Aber endlich sich ermannend, zieht sie,
Rasch entschlossen, weg die Hand vom Auge,
Wirft, das Herz in wilder Unruh pochend,
Einen Blick auf die Gestalt des Schläfers ...

Und vor ihren Augen lag, geflügelt,
Schöner als ihr Traum, ein Götterknabe.
Goldner Glanz ging aus von seinen Locken,
Blendend fast; der Wangen Purpurblüte,
Und das Liljenweiss der andern Glieder
War so zart, so rein, wie das Geblätter
Morgendlich erschloss'ner frischer Knospen.
Unbeschreiblich lieblich war das Antlitz.
Und ein Wonnehauch umfloss den Knaben,
Strömte von ihm aus, den Sinn berückend.
Träumerisch auch, wie in Liebeswonne,
Zitterten des leuchtenden Gefieders
Zarte, goldne Spitzen, farbig schillernd.
Zart erschien der Leib, wie der des Knaben,
Blühend wie des Jünglings Leib erschien er,
Leuchtend wie des Mann's in reifer Schönheit,
Und holdselig doch wie der des Kindes.
Lieblicher als alle Menschensöhne,
Hehr erschien er wie ein Götterwesen;
Und es fühlte die erschrock'ne Psyche,
Tödten müsste seines Blickes Strahl sie,
Wenn er plötzlich öffnete die Augen.

Zu den Füssen jetzt des Wunderknaben
Sieht sie liegen einen gold'nen Köcher,
Edelsteinbesetzt; die gold'nen Pfeile
Leuchteten daraus wie Sonnenstrahlen.
Und der Bogen lehnte bei dem Köcher,
In des Regenbogens Farben schimmernd;
Von der Sehne kam ein leises Klingen.

Und nun wusste Psyche, wonneschauernd,
Wer ihr göttlich schönes Ungeheuer!
Nach den Pfeilen mit verwirrten Sinnen
Greift sie, wie ein Kind nach buntem Tande.
Weh, da ritzte sie den ros'gen Finger,
Und ein Glutstrom quoll ihr durch die Adern.
Liebeglühend neigt sie zu dem schönen
Schläfer sich; nicht satt, ihn zu betrachten,
Kann sie werden, einen Kuss zu drücken
Sehnt sie sich auf seine Liljenstirne:
Plötzlich aber scheint er sich zu regen –
Sie erschrickt – die Lampe, leis' erschüttert,
Von der Flamme Spitze einen Tropfen
Heissen Öhls verspritzt sie, der mit ros'gem
Brandmal sengt die Haut des Liebesgottes.
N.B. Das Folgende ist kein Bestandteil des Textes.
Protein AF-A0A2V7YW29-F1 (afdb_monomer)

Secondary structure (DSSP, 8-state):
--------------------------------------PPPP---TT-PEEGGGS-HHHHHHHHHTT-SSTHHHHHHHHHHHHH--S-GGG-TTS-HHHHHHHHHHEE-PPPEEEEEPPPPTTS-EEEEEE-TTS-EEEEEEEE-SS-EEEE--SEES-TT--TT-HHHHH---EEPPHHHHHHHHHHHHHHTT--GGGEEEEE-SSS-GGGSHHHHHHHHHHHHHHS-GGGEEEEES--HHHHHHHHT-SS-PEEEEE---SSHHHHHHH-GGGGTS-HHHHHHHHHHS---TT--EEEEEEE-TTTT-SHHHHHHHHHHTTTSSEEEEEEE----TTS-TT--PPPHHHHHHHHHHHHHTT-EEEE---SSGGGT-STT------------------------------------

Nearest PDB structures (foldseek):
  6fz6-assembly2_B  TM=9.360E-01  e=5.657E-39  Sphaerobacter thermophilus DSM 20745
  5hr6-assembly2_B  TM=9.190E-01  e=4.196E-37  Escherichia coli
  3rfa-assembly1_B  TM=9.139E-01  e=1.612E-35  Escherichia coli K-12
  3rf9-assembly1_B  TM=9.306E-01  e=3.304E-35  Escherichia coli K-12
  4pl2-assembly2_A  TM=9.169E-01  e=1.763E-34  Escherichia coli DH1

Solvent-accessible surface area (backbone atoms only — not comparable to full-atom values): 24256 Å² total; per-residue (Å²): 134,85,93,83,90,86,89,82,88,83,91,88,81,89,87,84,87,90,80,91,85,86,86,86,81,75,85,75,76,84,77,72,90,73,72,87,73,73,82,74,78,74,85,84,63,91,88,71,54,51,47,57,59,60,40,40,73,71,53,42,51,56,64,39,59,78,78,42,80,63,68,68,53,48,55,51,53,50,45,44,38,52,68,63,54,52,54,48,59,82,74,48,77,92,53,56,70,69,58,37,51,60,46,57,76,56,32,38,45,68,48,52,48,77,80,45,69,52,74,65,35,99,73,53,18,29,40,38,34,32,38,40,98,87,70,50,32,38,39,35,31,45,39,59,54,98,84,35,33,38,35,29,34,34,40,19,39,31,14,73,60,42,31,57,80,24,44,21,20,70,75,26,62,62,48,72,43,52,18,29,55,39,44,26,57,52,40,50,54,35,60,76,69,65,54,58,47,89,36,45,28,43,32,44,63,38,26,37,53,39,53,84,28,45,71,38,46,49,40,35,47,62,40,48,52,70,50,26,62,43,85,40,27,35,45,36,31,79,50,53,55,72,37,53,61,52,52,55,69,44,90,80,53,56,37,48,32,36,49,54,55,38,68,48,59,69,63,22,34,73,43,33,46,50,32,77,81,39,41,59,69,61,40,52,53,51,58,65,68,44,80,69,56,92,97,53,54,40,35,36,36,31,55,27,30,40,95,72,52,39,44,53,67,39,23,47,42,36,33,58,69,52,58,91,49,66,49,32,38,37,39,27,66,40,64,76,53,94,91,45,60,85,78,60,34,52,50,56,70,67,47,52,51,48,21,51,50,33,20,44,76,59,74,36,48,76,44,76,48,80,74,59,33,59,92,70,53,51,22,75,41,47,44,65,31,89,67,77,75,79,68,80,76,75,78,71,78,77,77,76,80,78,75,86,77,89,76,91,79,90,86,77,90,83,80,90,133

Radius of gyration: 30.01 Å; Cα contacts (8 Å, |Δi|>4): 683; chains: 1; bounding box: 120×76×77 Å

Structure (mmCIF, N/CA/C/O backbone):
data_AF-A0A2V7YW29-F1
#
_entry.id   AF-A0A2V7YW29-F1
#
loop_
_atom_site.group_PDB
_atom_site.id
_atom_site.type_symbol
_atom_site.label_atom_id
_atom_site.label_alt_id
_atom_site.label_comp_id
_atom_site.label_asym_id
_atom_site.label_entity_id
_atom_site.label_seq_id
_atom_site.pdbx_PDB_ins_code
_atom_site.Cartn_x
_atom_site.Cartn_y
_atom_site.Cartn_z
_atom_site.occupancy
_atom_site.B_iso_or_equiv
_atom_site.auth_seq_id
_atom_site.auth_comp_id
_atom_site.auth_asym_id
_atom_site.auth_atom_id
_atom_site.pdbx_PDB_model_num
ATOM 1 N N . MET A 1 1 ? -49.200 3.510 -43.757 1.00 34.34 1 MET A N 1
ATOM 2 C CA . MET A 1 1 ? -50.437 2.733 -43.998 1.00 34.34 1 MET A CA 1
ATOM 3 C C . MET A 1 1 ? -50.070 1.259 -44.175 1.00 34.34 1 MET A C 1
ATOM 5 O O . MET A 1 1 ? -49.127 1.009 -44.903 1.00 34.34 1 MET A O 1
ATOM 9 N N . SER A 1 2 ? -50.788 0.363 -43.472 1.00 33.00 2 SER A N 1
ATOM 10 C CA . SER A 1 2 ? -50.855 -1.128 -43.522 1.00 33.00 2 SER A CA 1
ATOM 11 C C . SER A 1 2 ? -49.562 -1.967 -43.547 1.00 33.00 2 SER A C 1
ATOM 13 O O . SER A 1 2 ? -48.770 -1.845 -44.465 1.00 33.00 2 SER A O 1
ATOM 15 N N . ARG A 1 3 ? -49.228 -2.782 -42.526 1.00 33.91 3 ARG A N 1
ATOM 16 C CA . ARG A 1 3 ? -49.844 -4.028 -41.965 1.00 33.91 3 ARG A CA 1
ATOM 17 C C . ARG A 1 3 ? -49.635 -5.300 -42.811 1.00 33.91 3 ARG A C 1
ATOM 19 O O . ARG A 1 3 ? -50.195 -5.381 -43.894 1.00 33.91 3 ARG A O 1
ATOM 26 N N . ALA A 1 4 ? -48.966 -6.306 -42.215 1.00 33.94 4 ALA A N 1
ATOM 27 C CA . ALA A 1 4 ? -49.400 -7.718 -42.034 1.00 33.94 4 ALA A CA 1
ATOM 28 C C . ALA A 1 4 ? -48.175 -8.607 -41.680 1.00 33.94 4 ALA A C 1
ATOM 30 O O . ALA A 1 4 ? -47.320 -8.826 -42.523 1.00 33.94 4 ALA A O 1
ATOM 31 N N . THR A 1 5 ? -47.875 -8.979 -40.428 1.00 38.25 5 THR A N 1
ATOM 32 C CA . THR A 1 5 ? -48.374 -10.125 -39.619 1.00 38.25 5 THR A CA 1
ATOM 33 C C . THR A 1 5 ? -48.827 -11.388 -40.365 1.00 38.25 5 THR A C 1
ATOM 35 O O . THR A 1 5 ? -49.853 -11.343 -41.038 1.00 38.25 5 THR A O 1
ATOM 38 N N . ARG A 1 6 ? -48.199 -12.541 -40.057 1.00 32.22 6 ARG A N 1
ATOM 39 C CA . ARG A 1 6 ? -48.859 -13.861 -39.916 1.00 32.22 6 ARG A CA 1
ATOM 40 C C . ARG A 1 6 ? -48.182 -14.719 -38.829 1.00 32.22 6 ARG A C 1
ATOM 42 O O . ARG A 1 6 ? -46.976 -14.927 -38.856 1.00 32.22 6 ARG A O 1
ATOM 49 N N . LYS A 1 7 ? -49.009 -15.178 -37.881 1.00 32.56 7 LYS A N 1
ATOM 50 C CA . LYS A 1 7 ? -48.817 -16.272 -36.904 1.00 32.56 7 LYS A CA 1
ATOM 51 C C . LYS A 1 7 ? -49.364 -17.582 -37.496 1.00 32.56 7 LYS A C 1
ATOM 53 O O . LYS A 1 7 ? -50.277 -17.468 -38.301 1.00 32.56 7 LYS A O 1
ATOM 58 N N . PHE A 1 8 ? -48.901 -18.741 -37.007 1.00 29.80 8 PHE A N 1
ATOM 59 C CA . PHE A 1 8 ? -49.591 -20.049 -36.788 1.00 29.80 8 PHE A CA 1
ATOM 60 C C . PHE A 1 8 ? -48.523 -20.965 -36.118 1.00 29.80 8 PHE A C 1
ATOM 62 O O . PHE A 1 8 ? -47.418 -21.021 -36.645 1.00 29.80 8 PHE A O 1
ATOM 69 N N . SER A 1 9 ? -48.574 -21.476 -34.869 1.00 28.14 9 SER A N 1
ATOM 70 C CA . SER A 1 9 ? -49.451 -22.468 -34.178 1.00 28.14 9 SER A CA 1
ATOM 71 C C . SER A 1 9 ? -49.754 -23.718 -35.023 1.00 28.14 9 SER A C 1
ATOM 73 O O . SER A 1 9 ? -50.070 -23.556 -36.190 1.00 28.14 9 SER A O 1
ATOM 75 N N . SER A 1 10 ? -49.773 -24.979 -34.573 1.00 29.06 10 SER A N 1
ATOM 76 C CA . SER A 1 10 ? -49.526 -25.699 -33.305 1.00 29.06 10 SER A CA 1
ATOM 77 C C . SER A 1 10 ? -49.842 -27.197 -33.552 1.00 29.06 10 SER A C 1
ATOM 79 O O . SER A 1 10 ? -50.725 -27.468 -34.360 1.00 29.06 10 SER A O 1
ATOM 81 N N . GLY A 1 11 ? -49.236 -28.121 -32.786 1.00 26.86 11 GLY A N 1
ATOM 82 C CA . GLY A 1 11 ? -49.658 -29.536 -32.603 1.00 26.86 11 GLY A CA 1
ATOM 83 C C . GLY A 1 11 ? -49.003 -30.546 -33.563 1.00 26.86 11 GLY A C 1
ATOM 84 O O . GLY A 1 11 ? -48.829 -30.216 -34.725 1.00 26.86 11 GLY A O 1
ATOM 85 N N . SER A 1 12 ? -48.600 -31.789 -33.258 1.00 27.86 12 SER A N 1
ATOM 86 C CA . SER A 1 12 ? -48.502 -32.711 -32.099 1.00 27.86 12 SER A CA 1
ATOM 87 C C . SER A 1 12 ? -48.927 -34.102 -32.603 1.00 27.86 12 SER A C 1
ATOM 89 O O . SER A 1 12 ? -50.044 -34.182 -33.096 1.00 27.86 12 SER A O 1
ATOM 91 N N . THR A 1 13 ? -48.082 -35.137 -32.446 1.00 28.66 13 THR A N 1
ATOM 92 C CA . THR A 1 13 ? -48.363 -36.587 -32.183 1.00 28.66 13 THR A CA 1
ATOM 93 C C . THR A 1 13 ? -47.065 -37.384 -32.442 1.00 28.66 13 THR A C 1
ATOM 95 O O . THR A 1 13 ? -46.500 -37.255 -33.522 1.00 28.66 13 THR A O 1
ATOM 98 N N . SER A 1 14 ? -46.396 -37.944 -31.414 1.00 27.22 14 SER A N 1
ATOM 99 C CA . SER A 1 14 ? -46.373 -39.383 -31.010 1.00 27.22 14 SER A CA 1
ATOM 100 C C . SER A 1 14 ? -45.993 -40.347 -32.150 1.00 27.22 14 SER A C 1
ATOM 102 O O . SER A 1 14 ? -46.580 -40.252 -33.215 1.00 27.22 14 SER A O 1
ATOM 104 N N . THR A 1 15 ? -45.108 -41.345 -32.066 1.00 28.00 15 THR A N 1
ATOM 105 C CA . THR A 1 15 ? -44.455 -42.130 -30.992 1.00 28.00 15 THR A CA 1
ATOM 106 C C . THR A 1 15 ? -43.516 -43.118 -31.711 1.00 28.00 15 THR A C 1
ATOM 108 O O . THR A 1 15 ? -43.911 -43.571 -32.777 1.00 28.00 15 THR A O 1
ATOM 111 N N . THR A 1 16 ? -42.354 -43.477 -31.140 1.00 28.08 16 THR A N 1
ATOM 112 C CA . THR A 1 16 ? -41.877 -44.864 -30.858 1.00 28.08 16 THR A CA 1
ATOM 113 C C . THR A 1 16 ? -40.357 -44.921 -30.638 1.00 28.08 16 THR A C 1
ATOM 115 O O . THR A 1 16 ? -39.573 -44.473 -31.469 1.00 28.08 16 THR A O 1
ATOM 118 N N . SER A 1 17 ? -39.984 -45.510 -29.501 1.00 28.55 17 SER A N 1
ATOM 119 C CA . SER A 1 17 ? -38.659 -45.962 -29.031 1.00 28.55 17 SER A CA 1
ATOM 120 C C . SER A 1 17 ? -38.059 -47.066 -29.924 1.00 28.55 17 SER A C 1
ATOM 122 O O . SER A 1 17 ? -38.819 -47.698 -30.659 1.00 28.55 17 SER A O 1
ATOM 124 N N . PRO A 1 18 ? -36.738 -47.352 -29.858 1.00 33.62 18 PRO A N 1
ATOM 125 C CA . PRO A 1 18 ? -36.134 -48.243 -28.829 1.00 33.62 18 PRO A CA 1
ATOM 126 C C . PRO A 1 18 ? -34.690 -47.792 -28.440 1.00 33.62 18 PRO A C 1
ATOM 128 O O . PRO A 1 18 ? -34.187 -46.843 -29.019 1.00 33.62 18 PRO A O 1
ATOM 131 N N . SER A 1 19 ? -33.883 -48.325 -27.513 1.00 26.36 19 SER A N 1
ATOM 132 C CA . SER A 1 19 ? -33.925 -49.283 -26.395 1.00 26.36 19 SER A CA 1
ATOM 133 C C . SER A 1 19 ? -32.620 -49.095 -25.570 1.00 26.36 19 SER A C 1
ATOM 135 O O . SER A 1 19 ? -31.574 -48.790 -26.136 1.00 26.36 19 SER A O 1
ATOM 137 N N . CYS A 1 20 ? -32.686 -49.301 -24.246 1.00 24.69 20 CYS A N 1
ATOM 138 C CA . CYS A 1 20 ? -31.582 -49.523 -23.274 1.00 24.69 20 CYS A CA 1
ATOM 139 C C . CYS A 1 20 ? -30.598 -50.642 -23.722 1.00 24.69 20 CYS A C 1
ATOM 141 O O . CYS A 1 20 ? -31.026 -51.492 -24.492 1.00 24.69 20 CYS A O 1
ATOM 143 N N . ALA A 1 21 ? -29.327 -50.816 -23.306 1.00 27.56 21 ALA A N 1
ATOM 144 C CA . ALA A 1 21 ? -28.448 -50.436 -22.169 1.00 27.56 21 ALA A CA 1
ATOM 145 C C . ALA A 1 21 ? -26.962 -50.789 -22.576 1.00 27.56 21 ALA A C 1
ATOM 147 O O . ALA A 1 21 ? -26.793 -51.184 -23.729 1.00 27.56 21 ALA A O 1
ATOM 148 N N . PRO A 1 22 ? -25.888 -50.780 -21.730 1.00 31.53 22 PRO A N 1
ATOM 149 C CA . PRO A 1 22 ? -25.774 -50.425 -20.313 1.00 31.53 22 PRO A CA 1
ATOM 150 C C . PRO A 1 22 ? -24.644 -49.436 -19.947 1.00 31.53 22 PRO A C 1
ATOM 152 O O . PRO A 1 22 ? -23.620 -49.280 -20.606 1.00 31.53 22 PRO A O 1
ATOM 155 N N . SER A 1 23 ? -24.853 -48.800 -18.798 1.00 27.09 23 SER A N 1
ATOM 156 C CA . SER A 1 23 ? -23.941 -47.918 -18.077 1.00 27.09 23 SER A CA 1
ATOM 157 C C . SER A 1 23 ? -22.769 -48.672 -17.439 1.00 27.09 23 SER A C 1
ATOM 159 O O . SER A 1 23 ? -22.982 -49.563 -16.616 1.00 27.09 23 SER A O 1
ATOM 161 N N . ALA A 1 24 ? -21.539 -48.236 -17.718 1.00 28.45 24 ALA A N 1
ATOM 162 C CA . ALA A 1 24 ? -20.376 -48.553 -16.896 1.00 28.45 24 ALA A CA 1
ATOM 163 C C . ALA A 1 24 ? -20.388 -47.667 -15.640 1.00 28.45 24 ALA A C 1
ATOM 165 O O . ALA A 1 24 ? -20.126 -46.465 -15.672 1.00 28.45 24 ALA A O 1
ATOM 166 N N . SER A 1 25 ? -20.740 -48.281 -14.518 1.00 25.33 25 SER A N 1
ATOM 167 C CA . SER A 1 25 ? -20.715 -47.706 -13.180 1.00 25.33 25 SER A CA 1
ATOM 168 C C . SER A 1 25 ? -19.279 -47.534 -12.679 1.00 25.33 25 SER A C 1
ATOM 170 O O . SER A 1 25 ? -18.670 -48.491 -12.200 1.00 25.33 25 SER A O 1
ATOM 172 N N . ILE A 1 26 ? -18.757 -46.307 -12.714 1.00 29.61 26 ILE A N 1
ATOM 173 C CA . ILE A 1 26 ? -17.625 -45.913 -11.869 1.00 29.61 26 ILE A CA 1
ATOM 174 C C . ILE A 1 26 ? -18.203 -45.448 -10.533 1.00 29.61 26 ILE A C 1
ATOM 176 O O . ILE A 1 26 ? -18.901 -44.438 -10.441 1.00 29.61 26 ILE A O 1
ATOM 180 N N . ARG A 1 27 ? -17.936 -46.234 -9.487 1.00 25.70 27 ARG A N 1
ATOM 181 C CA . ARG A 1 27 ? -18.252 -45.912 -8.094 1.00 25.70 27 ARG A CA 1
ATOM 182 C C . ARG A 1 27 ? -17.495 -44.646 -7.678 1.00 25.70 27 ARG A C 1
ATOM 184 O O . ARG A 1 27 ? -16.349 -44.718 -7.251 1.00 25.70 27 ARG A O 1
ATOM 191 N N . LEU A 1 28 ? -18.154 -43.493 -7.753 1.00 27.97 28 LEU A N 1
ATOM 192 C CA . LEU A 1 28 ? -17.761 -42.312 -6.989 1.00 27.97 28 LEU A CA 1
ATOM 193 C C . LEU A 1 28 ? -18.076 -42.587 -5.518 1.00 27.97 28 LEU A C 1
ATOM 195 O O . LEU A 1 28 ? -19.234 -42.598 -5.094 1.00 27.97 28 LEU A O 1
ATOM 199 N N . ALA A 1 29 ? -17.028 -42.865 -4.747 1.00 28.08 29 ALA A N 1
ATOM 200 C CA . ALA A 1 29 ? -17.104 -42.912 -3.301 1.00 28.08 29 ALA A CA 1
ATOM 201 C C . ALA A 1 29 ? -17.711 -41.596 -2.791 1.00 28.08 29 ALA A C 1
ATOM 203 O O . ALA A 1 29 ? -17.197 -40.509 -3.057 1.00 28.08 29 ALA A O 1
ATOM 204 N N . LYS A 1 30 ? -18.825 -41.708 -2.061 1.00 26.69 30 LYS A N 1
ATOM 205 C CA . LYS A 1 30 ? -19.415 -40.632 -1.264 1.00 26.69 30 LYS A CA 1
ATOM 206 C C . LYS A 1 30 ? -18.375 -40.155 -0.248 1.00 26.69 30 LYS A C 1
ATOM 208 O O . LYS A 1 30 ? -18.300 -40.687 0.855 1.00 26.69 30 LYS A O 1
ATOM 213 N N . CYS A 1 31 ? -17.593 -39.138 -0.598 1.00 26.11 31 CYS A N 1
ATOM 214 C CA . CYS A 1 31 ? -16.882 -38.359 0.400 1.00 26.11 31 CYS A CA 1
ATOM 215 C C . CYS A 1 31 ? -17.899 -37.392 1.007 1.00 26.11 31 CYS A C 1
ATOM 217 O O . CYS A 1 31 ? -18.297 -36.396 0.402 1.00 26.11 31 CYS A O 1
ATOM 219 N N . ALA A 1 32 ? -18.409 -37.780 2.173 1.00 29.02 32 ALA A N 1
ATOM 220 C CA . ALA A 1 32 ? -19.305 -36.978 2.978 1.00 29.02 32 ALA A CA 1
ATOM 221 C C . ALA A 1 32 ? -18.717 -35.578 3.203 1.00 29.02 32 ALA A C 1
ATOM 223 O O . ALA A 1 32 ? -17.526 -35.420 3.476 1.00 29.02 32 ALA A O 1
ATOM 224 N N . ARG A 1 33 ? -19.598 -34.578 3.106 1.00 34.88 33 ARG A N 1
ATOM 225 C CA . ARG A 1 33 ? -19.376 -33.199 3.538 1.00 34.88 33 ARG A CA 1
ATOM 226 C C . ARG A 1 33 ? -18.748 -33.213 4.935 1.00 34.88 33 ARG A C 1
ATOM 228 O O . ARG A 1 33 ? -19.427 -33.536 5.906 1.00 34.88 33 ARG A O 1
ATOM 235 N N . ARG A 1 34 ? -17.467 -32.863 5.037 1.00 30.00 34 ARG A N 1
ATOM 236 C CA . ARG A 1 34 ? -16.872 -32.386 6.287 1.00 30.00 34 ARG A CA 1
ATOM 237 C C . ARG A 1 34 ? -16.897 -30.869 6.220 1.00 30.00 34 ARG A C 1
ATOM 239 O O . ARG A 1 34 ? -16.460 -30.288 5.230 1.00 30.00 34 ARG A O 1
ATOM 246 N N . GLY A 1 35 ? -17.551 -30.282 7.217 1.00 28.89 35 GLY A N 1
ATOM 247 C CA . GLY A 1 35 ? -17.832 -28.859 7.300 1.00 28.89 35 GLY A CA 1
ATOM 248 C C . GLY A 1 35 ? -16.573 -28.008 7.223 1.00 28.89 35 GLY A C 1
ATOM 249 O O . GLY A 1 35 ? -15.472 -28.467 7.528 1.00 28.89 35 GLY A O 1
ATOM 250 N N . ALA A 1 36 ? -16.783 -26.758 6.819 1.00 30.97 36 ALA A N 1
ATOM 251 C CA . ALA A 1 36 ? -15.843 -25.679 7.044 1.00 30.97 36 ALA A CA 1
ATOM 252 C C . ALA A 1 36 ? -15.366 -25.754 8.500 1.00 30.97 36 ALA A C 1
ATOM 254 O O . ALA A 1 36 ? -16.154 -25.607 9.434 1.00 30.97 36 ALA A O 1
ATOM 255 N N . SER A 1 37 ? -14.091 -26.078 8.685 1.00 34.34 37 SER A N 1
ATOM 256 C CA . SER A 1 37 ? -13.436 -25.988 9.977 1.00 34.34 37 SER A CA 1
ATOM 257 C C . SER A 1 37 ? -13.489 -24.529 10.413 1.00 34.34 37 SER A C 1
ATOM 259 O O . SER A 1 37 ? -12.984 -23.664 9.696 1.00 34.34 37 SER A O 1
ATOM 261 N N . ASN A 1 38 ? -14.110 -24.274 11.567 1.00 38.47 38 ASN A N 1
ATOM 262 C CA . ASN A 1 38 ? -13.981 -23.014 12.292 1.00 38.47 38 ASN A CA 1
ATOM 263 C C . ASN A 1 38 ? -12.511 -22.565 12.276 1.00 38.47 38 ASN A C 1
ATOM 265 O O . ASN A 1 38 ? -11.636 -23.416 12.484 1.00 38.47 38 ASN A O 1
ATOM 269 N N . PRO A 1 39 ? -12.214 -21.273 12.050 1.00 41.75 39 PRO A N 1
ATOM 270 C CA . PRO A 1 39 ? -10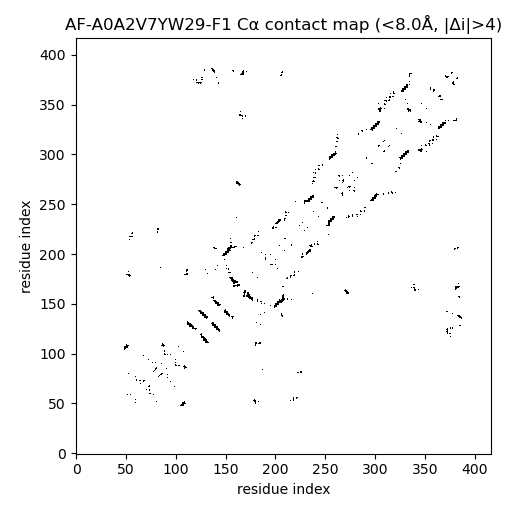.862 -20.787 12.259 1.00 41.75 39 PRO A CA 1
ATOM 271 C C . PRO A 1 39 ? -10.481 -21.097 13.708 1.00 41.75 39 PRO A C 1
ATOM 273 O O . PRO A 1 39 ? -11.216 -20.773 14.642 1.00 41.75 39 PRO A O 1
ATOM 276 N N . SER A 1 40 ? -9.371 -21.816 13.871 1.00 35.09 40 SER A N 1
ATOM 277 C CA . SER A 1 40 ? -8.808 -22.135 15.179 1.00 35.09 40 SER A CA 1
ATOM 278 C C . SER A 1 40 ? -8.664 -20.833 15.975 1.00 35.09 40 SER A C 1
ATOM 280 O O . SER A 1 40 ? -8.132 -19.870 15.415 1.00 35.09 40 SER A O 1
ATOM 282 N N . PRO A 1 41 ? -9.113 -20.767 17.243 1.00 42.41 41 PRO A N 1
ATOM 283 C CA . PRO A 1 41 ? -8.842 -19.606 18.071 1.00 42.41 41 PRO A CA 1
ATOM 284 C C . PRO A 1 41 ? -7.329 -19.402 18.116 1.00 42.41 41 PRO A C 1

Er erwacht. Mit einem Schmerzensseufzer
Zuckt er aus dem Schlaf empor. Die Blicke
Vorwurfsvoll und ernst auf Psyche richtend,
Welche, wie von einem Blitz geblendet,
Sinkt vor ihm zu Boden, spricht er zürnend:
«Mit der Lampe trittst du, mit dem Dolche
An das Lager deines Vielgeliebten?»

Zitternd kauert Psyche ihm zu Füssen
Und umklammert unter heissen Thränen
Seine Kniee schluchzend, gnadeflehend.
Ihn umschlingend, krampfhaft hält sie fest ihn.
Doch er schwand hinweg aus ihren Händen,
Und er schwand hinweg aus ihren Augen,
Setzte fort zu ihr die ernste Rede
Von dem Wipfel eines Palmenbaumes
In Gestalt des weissgefleckten Hähers,
Doch mit Lauten einer Menschenstimme:
«Lebe wohl, du argbethörtes Mädchen!
Nimmer wirst du nun mich wiedersehen,
Nimmer wirst du ruhn in meinen Armen,
Nimmer wirst du hören meine Stimme!
Nie beglückt dich mehr das traute Dunkel,
Welches du verscheucht mit frecher Leuchte!»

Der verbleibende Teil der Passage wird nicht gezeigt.